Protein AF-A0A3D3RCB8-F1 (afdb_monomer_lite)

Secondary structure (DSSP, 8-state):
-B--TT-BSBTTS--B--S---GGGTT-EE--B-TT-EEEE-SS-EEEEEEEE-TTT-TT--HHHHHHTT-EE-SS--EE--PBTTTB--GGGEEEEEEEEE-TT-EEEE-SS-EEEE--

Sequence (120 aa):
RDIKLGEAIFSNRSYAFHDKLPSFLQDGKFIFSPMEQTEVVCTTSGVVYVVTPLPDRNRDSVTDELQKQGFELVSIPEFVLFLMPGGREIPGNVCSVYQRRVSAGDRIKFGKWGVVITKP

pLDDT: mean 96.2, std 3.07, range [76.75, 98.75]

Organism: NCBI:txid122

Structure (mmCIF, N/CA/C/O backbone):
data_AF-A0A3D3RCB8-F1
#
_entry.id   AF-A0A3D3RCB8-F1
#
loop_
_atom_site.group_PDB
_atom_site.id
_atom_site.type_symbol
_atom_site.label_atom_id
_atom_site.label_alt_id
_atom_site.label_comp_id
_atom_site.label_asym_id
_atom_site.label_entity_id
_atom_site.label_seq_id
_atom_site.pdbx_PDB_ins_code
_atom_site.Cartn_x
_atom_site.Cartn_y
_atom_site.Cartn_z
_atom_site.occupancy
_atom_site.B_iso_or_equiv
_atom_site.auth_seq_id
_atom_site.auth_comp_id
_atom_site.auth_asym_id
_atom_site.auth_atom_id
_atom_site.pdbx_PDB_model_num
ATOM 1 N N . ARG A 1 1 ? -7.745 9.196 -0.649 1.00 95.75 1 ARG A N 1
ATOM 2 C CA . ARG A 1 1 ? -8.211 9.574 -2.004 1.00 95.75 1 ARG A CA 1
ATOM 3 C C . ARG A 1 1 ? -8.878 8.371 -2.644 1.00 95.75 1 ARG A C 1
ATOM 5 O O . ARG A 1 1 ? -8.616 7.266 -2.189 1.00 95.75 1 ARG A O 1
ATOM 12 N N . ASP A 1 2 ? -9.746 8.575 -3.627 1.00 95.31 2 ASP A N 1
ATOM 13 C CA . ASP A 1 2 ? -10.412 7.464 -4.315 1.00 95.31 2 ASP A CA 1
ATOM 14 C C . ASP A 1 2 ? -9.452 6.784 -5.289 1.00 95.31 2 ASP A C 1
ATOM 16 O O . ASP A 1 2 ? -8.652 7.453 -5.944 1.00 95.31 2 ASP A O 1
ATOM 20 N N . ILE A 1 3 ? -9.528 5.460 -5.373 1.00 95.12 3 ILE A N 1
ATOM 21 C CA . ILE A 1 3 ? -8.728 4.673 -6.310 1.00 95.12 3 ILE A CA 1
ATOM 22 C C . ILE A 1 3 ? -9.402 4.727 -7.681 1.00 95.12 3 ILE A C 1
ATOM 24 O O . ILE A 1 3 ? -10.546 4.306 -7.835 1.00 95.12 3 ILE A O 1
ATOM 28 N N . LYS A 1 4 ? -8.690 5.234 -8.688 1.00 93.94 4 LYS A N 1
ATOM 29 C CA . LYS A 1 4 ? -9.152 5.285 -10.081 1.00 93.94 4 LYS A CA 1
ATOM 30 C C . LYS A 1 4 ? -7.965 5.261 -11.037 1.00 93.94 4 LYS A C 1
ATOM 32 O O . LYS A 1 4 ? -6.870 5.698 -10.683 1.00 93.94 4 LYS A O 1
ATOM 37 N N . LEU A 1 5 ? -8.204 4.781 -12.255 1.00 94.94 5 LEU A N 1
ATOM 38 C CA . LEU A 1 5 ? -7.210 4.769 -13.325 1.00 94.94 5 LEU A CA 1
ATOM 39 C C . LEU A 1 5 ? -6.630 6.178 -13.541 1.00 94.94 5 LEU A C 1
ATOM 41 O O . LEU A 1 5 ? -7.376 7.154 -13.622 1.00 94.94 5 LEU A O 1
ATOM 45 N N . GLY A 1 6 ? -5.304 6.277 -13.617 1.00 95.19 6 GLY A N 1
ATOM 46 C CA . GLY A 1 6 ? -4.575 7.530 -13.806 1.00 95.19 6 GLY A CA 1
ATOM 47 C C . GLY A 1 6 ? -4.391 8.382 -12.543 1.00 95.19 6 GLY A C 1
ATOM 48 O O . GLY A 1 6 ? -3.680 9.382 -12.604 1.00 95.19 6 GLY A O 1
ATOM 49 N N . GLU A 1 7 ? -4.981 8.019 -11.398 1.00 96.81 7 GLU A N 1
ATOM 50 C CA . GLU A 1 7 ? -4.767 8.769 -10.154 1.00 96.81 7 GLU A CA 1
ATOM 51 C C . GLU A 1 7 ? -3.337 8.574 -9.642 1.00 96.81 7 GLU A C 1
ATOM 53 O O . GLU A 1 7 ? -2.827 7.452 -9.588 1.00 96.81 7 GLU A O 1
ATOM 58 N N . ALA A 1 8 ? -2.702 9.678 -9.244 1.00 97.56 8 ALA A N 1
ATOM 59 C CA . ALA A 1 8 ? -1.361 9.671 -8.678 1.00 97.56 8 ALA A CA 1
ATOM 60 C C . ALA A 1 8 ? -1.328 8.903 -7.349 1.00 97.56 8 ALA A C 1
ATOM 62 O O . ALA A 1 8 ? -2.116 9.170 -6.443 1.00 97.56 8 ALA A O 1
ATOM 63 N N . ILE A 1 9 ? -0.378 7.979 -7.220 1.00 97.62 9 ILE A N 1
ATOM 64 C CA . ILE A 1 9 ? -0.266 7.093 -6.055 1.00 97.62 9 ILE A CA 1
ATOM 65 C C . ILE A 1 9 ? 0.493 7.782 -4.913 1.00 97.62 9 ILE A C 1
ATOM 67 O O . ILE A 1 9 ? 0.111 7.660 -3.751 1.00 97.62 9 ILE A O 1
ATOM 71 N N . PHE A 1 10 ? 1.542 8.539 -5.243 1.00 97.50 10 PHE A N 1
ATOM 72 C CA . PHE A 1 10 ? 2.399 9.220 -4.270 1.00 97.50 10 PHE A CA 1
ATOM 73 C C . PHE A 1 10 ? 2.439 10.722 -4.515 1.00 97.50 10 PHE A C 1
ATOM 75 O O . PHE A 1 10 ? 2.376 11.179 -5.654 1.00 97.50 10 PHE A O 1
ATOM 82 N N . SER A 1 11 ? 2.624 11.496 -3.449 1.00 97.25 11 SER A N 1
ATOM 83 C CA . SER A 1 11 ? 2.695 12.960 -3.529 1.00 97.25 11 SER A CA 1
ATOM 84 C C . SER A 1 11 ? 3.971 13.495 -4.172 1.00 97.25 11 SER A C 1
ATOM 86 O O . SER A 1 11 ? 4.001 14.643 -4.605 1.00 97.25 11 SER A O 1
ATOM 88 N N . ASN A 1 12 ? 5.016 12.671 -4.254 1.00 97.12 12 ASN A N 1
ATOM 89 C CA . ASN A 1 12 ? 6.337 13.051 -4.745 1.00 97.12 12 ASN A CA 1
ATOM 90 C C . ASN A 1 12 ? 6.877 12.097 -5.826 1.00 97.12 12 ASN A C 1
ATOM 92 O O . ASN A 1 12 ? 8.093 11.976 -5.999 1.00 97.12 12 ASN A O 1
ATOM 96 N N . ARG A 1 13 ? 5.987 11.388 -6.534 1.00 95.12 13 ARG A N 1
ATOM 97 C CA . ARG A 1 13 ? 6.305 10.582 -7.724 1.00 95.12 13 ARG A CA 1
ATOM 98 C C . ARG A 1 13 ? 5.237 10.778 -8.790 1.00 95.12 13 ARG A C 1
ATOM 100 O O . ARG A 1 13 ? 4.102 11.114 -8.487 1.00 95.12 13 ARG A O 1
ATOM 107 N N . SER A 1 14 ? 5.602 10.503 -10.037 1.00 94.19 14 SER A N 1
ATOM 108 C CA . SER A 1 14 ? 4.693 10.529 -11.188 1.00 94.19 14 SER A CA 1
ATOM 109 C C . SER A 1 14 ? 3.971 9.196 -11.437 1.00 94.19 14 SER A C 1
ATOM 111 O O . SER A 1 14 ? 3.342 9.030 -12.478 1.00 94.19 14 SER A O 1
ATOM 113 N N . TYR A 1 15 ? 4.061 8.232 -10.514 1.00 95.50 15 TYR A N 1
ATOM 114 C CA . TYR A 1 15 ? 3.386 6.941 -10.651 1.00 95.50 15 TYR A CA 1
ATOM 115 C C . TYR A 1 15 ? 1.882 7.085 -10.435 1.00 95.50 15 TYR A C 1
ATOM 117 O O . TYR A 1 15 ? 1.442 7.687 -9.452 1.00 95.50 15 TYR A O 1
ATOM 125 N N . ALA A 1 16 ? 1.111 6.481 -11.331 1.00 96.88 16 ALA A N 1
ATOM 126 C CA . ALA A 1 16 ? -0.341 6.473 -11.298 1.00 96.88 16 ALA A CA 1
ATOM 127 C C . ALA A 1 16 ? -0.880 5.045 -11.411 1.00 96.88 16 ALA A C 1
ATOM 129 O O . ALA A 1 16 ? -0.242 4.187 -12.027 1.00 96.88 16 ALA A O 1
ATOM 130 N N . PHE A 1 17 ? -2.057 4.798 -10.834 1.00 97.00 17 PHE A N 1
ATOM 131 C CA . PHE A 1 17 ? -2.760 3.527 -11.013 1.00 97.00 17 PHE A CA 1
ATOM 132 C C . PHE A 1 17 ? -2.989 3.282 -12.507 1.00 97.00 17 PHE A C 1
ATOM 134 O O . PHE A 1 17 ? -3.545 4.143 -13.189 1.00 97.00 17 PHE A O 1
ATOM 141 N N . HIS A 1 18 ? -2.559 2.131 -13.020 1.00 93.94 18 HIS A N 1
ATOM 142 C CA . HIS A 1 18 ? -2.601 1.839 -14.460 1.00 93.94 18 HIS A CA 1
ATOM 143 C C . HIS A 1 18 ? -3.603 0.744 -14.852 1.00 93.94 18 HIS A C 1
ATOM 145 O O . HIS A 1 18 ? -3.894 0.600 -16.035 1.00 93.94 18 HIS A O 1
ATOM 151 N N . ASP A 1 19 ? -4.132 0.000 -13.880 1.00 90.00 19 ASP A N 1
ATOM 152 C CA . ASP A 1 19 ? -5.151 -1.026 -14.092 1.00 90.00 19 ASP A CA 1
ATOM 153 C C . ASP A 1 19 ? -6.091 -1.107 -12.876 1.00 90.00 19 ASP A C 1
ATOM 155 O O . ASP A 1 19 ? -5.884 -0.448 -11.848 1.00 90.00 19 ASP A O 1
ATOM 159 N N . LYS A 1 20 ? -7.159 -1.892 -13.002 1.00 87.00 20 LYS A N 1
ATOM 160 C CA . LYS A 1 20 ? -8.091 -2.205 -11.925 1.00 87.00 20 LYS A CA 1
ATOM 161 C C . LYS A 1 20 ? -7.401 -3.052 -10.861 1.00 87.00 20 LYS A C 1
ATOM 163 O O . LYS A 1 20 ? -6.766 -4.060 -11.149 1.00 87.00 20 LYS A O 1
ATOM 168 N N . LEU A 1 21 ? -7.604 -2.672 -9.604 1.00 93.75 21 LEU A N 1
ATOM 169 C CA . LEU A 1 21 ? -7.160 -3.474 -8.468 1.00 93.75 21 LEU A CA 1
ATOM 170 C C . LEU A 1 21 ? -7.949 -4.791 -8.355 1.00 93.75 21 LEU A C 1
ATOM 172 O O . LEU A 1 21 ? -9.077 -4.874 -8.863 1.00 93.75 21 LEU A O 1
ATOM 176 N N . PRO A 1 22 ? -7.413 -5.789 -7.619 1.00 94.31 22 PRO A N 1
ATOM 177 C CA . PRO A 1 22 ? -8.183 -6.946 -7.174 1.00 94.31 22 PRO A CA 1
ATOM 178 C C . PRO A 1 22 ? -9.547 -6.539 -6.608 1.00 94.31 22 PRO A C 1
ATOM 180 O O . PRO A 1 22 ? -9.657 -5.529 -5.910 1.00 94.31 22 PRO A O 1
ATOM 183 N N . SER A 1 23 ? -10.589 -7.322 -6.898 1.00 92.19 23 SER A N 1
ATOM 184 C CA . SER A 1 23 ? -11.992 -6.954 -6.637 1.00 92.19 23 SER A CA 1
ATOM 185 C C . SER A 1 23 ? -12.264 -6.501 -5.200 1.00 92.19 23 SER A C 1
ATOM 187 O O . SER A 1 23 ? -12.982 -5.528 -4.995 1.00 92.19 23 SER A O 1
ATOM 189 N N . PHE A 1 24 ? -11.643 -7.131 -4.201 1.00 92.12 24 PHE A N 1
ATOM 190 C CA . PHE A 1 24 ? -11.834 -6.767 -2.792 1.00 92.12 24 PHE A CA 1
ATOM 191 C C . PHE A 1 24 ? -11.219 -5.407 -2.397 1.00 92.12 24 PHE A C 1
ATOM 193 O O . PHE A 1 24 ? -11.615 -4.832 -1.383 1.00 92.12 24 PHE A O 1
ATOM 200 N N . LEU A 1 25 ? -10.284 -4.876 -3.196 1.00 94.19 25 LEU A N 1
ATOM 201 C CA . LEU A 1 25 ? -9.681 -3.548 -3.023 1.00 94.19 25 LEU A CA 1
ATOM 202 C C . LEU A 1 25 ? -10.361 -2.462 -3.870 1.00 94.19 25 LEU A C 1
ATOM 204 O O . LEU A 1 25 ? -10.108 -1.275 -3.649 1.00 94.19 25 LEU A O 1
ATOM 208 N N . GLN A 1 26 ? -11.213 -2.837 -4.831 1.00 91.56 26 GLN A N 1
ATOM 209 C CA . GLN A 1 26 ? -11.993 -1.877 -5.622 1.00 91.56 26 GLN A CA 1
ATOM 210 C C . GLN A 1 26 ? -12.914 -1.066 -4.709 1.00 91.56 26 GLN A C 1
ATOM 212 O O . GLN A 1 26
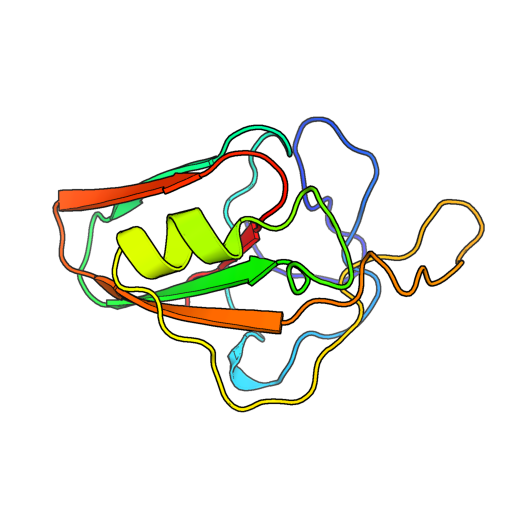 ? -13.257 -1.520 -3.623 1.00 91.56 26 GLN A O 1
ATOM 217 N N . ASP A 1 27 ? -13.264 0.160 -5.099 1.00 91.38 27 ASP A N 1
ATOM 218 C CA . ASP A 1 27 ? -14.025 1.126 -4.281 1.00 91.38 27 ASP A CA 1
ATOM 219 C C . ASP A 1 27 ? -13.384 1.458 -2.919 1.00 91.38 27 ASP A C 1
ATOM 221 O O . ASP A 1 27 ? -14.032 1.984 -2.012 1.00 91.38 27 ASP A O 1
ATOM 225 N N . GLY A 1 28 ? -12.111 1.103 -2.737 1.00 94.56 28 GLY A N 1
ATOM 226 C CA . GLY A 1 28 ? -11.315 1.524 -1.598 1.00 94.56 28 GLY A CA 1
ATOM 227 C C . GLY A 1 28 ? -10.858 2.973 -1.723 1.00 94.56 28 GLY A C 1
ATOM 228 O O . GLY A 1 28 ? -10.879 3.593 -2.791 1.00 94.56 28 GLY A O 1
ATOM 229 N N . LYS A 1 29 ? -10.384 3.506 -0.603 1.00 97.00 29 LYS A N 1
ATOM 230 C CA . LYS A 1 29 ? -9.627 4.752 -0.557 1.00 97.00 29 LYS A CA 1
ATOM 231 C C . LYS A 1 29 ? -8.179 4.427 -0.247 1.00 97.00 29 LYS A C 1
ATOM 233 O O . LYS A 1 29 ? -7.898 3.502 0.499 1.00 97.00 29 LYS A O 1
ATOM 238 N N . PHE A 1 30 ? -7.255 5.209 -0.780 1.00 97.88 30 PHE A N 1
ATOM 239 C CA . PHE A 1 30 ? -5.838 5.072 -0.468 1.00 97.88 30 PHE A CA 1
ATOM 240 C C . PHE A 1 30 ? -5.291 6.314 0.233 1.00 97.88 30 PHE A C 1
ATOM 242 O O . PHE A 1 30 ? -5.830 7.423 0.098 1.00 97.88 30 PHE A O 1
ATOM 249 N N . ILE A 1 31 ? -4.215 6.134 0.991 1.00 97.88 31 ILE A N 1
ATOM 250 C CA . ILE A 1 31 ? -3.486 7.230 1.625 1.00 97.88 31 ILE A CA 1
ATOM 251 C C . ILE A 1 31 ? -2.492 7.799 0.614 1.00 97.88 31 ILE A C 1
ATOM 253 O O . ILE A 1 31 ? -1.626 7.088 0.119 1.00 97.88 31 ILE A O 1
ATOM 257 N N . PHE A 1 32 ? -2.636 9.088 0.307 1.00 97.75 32 PHE A N 1
ATOM 258 C CA . PHE A 1 32 ? -1.746 9.805 -0.603 1.00 97.75 32 PHE A CA 1
ATOM 259 C C . PHE A 1 32 ? -0.613 10.449 0.197 1.00 97.75 32 PHE A C 1
ATOM 261 O O . PHE A 1 32 ? -0.805 11.488 0.832 1.00 97.75 32 PHE A O 1
ATOM 268 N N . SER A 1 33 ? 0.549 9.807 0.184 1.00 96.75 33 SER A N 1
ATOM 269 C CA . SER A 1 33 ? 1.749 10.163 0.949 1.00 96.75 33 SER A CA 1
ATOM 270 C C . SER A 1 33 ? 2.988 10.194 0.042 1.00 96.75 33 SER A C 1
ATOM 272 O O . SER A 1 33 ? 2.923 9.772 -1.118 1.00 96.75 33 SER A O 1
ATOM 274 N N . PRO A 1 34 ? 4.131 10.711 0.523 1.00 97.62 34 PRO A N 1
ATOM 275 C CA . PRO A 1 34 ? 5.417 10.478 -0.123 1.00 97.62 34 PRO A CA 1
ATOM 276 C C . PRO A 1 34 ? 5.742 8.980 -0.172 1.00 97.62 34 PRO A C 1
ATOM 278 O O . PRO A 1 34 ? 5.389 8.232 0.737 1.00 97.62 34 PRO A O 1
ATOM 281 N N . MET A 1 35 ? 6.456 8.538 -1.207 1.00 96.94 35 MET A N 1
ATOM 282 C CA . MET A 1 35 ? 6.814 7.122 -1.368 1.00 96.94 35 MET A CA 1
ATOM 283 C C . MET A 1 35 ? 7.721 6.603 -0.242 1.00 96.94 35 MET A C 1
ATOM 285 O O . MET A 1 35 ? 7.701 5.417 0.066 1.00 96.94 35 MET A O 1
ATOM 289 N N . GLU A 1 36 ? 8.543 7.476 0.338 1.00 97.12 36 GLU A N 1
ATOM 290 C CA . GLU A 1 36 ? 9.582 7.137 1.309 1.00 97.12 36 GLU A CA 1
ATOM 291 C C . GLU A 1 36 ? 9.060 6.938 2.725 1.00 97.12 36 GLU A C 1
ATOM 293 O O . GLU A 1 36 ? 9.757 6.338 3.541 1.00 97.12 36 GLU A O 1
ATOM 298 N N . GLN A 1 37 ? 7.876 7.464 3.036 1.00 94.75 37 GLN A N 1
ATOM 299 C CA . GLN A 1 37 ? 7.335 7.398 4.382 1.00 94.75 37 GLN A CA 1
ATOM 300 C C . GLN A 1 37 ? 5.820 7.538 4.365 1.00 94.75 37 GLN A C 1
ATOM 302 O O . GLN A 1 37 ? 5.272 8.557 3.938 1.00 94.75 37 GLN A O 1
ATOM 307 N N . THR A 1 38 ? 5.152 6.543 4.938 1.00 97.38 38 THR A N 1
ATOM 308 C CA . THR A 1 38 ? 3.736 6.629 5.288 1.00 97.38 38 THR A CA 1
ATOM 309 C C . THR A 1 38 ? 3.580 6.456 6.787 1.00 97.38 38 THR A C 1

────────────────────

### Assigned task
Go through the listing above and write out exactly the lines starting with the one holding "ATOM 30 C C" and running through the one holding "ATOM 37 N N", ends included, and no others.

### Output below
ATOM 30 C C . LYS A 1 4 ? -7.965 5.261 -11.037 1.00 93.94 4 LYS A C 1
ATOM 32 O O . LYS A 1 4 ? -6.870 5.698 -10.683 1.00 93.94 4 LYS A O 1
ATOM 37 N N . LEU A 1 5 ? -8.204 4.781 -12.255 1.00 94.94 5 LEU A N 1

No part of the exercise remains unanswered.